(Beginning of Data shown)
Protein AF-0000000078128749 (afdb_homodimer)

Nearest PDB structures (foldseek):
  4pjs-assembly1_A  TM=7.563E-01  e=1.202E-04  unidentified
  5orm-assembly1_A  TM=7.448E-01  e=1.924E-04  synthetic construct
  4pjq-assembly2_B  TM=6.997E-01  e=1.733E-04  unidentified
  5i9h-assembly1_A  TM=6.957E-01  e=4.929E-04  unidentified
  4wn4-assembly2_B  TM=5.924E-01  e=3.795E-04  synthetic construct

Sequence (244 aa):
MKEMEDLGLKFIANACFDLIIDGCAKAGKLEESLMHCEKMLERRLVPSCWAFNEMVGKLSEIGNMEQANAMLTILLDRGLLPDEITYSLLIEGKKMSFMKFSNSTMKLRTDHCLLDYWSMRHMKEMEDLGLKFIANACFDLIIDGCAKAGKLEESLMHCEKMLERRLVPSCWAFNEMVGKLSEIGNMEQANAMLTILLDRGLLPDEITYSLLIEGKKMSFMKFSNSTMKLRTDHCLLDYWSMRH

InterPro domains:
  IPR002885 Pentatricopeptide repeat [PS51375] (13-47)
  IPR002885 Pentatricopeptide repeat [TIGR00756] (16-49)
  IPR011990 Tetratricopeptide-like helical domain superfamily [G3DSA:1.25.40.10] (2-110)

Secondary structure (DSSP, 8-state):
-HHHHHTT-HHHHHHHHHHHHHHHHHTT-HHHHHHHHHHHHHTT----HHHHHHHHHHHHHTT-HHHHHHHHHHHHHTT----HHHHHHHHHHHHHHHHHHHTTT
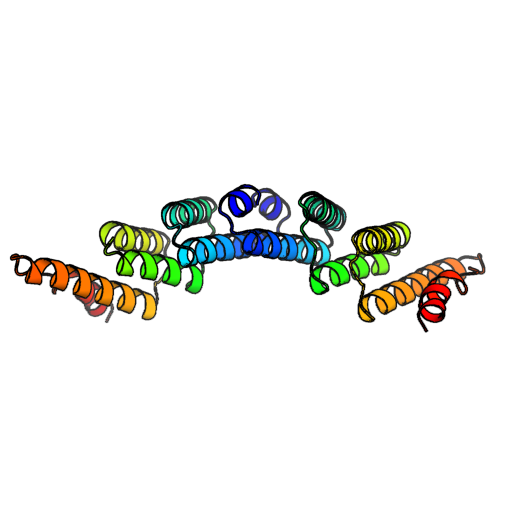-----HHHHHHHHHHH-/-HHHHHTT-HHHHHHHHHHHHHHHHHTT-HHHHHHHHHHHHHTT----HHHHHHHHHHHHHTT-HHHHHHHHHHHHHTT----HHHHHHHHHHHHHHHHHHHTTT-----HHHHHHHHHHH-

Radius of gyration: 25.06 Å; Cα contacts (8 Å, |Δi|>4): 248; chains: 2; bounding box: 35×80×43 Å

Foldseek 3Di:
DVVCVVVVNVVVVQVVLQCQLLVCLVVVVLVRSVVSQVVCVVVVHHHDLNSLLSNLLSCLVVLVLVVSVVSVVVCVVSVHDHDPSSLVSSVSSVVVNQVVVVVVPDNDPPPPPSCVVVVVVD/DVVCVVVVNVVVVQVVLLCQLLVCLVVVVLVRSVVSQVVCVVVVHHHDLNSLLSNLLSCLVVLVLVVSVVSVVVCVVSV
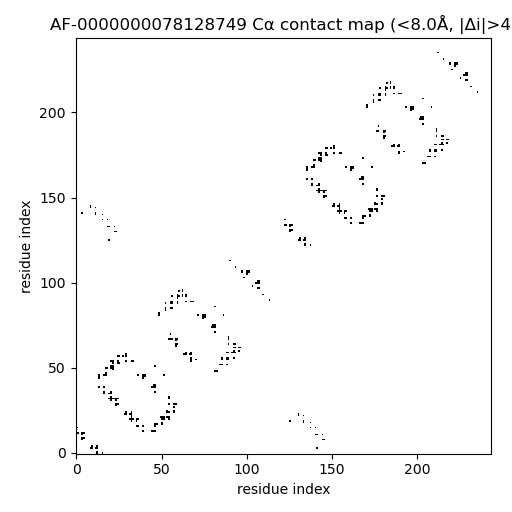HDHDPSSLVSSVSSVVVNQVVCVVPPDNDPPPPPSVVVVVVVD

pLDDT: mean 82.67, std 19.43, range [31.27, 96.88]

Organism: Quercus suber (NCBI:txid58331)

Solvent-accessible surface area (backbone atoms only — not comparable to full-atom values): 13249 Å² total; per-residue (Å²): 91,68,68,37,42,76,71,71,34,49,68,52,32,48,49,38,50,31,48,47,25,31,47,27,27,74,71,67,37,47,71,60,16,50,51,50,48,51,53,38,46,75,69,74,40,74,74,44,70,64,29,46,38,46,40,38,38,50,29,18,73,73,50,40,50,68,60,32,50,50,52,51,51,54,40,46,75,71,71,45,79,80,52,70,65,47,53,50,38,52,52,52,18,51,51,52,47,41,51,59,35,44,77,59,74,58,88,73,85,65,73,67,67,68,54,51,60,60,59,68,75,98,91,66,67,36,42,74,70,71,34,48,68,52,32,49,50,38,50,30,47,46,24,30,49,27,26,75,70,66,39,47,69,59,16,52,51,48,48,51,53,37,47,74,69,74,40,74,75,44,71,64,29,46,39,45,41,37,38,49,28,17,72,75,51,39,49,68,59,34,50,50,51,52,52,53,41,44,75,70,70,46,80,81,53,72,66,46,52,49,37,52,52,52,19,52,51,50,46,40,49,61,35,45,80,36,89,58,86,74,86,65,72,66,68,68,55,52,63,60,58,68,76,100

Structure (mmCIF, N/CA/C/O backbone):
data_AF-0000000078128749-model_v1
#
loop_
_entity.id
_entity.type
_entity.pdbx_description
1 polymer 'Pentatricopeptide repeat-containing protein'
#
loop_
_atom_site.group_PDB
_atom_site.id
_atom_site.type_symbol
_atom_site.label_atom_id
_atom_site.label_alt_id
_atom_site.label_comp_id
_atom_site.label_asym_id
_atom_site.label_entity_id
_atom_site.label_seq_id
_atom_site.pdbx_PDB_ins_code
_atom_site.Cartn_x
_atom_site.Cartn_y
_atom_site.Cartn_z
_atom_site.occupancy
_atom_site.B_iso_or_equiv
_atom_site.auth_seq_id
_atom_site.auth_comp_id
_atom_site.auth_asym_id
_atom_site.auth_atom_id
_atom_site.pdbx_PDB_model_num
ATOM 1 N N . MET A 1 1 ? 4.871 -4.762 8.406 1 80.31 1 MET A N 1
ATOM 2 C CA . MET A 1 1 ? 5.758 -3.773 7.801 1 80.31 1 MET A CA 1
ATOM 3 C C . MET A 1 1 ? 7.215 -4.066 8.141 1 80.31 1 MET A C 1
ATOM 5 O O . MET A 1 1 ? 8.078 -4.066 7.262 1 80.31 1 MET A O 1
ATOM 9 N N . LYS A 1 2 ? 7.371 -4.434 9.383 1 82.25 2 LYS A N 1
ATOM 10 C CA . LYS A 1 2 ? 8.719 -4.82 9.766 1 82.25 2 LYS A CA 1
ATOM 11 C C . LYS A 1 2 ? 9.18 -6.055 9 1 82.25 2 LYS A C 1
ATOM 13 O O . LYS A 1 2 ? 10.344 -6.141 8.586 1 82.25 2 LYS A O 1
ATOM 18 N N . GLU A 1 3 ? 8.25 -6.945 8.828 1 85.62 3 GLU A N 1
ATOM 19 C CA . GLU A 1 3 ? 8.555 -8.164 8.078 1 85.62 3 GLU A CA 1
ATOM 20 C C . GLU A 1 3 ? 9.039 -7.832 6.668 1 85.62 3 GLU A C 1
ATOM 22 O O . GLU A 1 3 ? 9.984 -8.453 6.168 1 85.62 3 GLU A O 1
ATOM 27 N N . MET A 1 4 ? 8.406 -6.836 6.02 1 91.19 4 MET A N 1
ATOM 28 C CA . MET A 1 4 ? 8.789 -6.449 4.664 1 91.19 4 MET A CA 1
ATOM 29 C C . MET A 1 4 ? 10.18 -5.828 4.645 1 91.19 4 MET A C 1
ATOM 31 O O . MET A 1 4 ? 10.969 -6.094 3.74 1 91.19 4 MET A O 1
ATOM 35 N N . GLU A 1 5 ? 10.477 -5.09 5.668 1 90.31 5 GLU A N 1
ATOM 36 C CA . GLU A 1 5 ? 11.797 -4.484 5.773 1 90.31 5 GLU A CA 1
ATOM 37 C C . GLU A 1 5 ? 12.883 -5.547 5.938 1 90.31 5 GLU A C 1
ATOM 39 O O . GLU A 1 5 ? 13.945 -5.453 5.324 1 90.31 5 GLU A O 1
(End of Data shown)
§ **The problem**: The job is to copy all the records precisely while omitting any picture.

§ **Solution to the exercise**:
Protein AF-0000000078128749 (afdb_homodimer)

Nearest PDB structures (foldseek):
  4pjs-assembly1_A  TM=7.563E-01  e=1.202E-04  unidentified
  5orm-assembly1_A  TM=7.448E-01  e=1.924E-04  synthetic construct
  4pjq-assembly2_B  TM=6.997E-01  e=1.733E-04  unidentified
  5i9h-assembly1_A  TM=6.957E-01  e=4.929E-04  unidentified
  4wn4-assembly2_B  TM=5.924E-01  e=3.795E-04  synthetic construct

Sequence (244 aa):
MKEMEDLGLKFIANACFDLIIDGCAKAGKLEESLMHCEKMLERRLVPSCWAFNEMVGKLSEIGNMEQANAMLTILLDRGLLPDEITYSLLIEGKKMSFMKFSNSTMKLRTDHCLLDYWSMRHMKEMEDLGLKFIANACFDLIIDGCAKAGKLEESLMHCEKMLERRLVPSCWAFNEMVGKLSEIGNMEQANAMLTILLDRGLLPDEITYSLLIEGKKMSFMKFSNSTMKLRTDHCLLDYWSMRH

InterPro domains:
  IPR002885 Pentatricopeptide repeat [PS51375] (13-47)
  IPR002885 Pentatricopeptide repeat [TIGR00756] (16-49)
  IPR011990 Tetratricopeptide-like helical domain superfamily [G3DSA:1.25.40.10] (2-110)

Secondary structure (DSSP, 8-state):
-HHHHHTT-HHHHHHHHHHHHHHHHHTT-HHHHHHHHHHHHHTT----HHHHHHHHHHHHHTT-HHHHHHHHHHHHHTT----HHHHHHHHHHHHHHHHHHHTTT
-----HHHHHHHHHHH-/-HHHHHTT-HHHHHHHHHHHHHHHHHTT-HHHHHHHHHHHHHTT----HHHHHHHHHHHHHTT-HHHHHHHHHHHHHTT----HHHHHHHHHHHHHHHHHHHTTT-----HHHHHHHHHHH-

Radius of gyration: 25.06 Å; Cα contacts (8 Å, |Δi|>4): 248; chains: 2; bounding box: 35×80×43 Å

Foldseek 3Di:
DVVCVVVVNVVVVQVVLQCQLLVCLVVVVLVRSVVSQVVCVVVVHHHDLNSLLSNLLSCLVVLVLVVSVVSVVVCVVSVHDHDPSSLVSSVSSVVVNQVVVVVVPDNDPPPPPSCVVVVVVD/DVVCVVVVNVVVVQVVLLCQLLVCLVVVVLVRSVVSQVVCVVVVHHHDLNSLLSNLLSCLVVLVLVVSVVSVVVCVVSV
HDHDPSSLVSSVSSVVVNQVVCVVPPDNDPPPPPSVVVVVVVD

pLDDT: mean 82.67, std 19.43, range [31.27, 96.88]

Organism: Quercus suber (NCBI:txid58331)

Solvent-accessible surface area (backbone atoms only — not comparable to full-atom values): 13249 Å² total; per-residue (Å²): 91,68,68,37,42,76,71,71,34,49,68,52,32,48,49,38,50,31,48,47,25,31,47,27,27,74,71,67,37,47,71,60,16,50,51,50,48,51,53,38,46,75,69,74,40,74,74,44,70,64,29,46,38,46,40,38,38,50,29,18,73,73,50,40,50,68,60,32,50,50,52,51,51,54,40,46,75,71,71,45,79,80,52,70,65,47,53,50,38,52,52,52,18,51,51,52,47,41,51,59,35,44,77,59,74,58,88,73,85,65,73,67,67,68,54,51,60,60,59,68,75,98,91,66,67,36,42,74,70,71,34,48,68,52,32,49,50,38,50,30,47,46,24,30,49,27,26,75,70,66,39,47,69,59,16,52,51,48,48,51,53,37,47,74,69,74,40,74,75,44,71,64,29,46,39,45,41,37,38,49,28,17,72,75,51,39,49,68,59,34,50,50,51,52,52,53,41,44,75,70,70,46,80,81,53,72,66,46,52,49,37,52,52,52,19,52,51,50,46,40,49,61,35,45,80,36,89,58,86,74,86,65,72,66,68,68,55,52,63,60,58,68,76,100

Structure (mmCIF, N/CA/C/O backbone):
data_AF-0000000078128749-model_v1
#
loop_
_entity.id
_entity.type
_entity.pdbx_description
1 polymer 'Pentatricopeptide repeat-containing protein'
#
loop_
_atom_site.group_PDB
_atom_site.id
_atom_site.type_symbol
_atom_site.label_atom_id
_atom_site.label_alt_id
_atom_site.label_comp_id
_atom_site.label_asym_id
_atom_site.label_entity_id
_atom_site.label_seq_id
_atom_site.pdbx_PDB_ins_code
_atom_site.Cartn_x
_atom_site.Cartn_y
_atom_site.Cartn_z
_atom_site.occupancy
_atom_site.B_iso_or_equiv
_atom_site.auth_seq_id
_atom_site.auth_comp_id
_atom_site.auth_asym_id
_atom_site.auth_atom_id
_atom_site.pdbx_PDB_model_num
ATOM 1 N N . MET A 1 1 ? 4.871 -4.762 8.406 1 80.31 1 MET A N 1
ATOM 2 C CA . MET A 1 1 ? 5.758 -3.773 7.801 1 80.31 1 MET A CA 1
ATOM 3 C C . MET A 1 1 ? 7.215 -4.066 8.141 1 80.31 1 MET A C 1
ATOM 5 O O . MET A 1 1 ? 8.078 -4.066 7.262 1 80.31 1 MET A O 1
ATOM 9 N N . LYS A 1 2 ? 7.371 -4.434 9.383 1 82.25 2 LYS A N 1
ATOM 10 C CA . LYS A 1 2 ? 8.719 -4.82 9.766 1 82.25 2 LYS A CA 1
ATOM 11 C C . LYS A 1 2 ? 9.18 -6.055 9 1 82.25 2 LYS A C 1
ATOM 13 O O . LYS A 1 2 ? 10.344 -6.141 8.586 1 82.25 2 LYS A O 1
ATOM 18 N N . GLU A 1 3 ? 8.25 -6.945 8.828 1 85.62 3 GLU A N 1
ATOM 19 C CA . GLU A 1 3 ? 8.555 -8.164 8.078 1 85.62 3 GLU A CA 1
ATOM 20 C C . GLU A 1 3 ? 9.039 -7.832 6.668 1 85.62 3 GLU A C 1
ATOM 22 O O . GLU A 1 3 ? 9.984 -8.453 6.168 1 85.62 3 GLU A O 1
ATOM 27 N N . MET A 1 4 ? 8.406 -6.836 6.02 1 91.19 4 MET A N 1
ATOM 28 C CA . MET A 1 4 ? 8.789 -6.449 4.664 1 91.19 4 MET A CA 1
ATOM 29 C C . MET A 1 4 ? 10.18 -5.828 4.645 1 91.19 4 MET A C 1
ATOM 31 O O . MET A 1 4 ? 10.969 -6.094 3.74 1 91.19 4 MET A O 1
ATOM 35 N N . GLU A 1 5 ? 10.477 -5.09 5.668 1 90.31 5 GLU A N 1
ATOM 36 C CA . GLU A 1 5 ? 11.797 -4.484 5.773 1 90.31 5 GLU A CA 1
ATOM 37 C C . GLU A 1 5 ? 12.883 -5.547 5.938 1 90.31 5 GLU A C 1
ATOM 39 O O . GLU A 1 5 ? 13.945 -5.453 5.324 1 90.31 5 GLU A O 1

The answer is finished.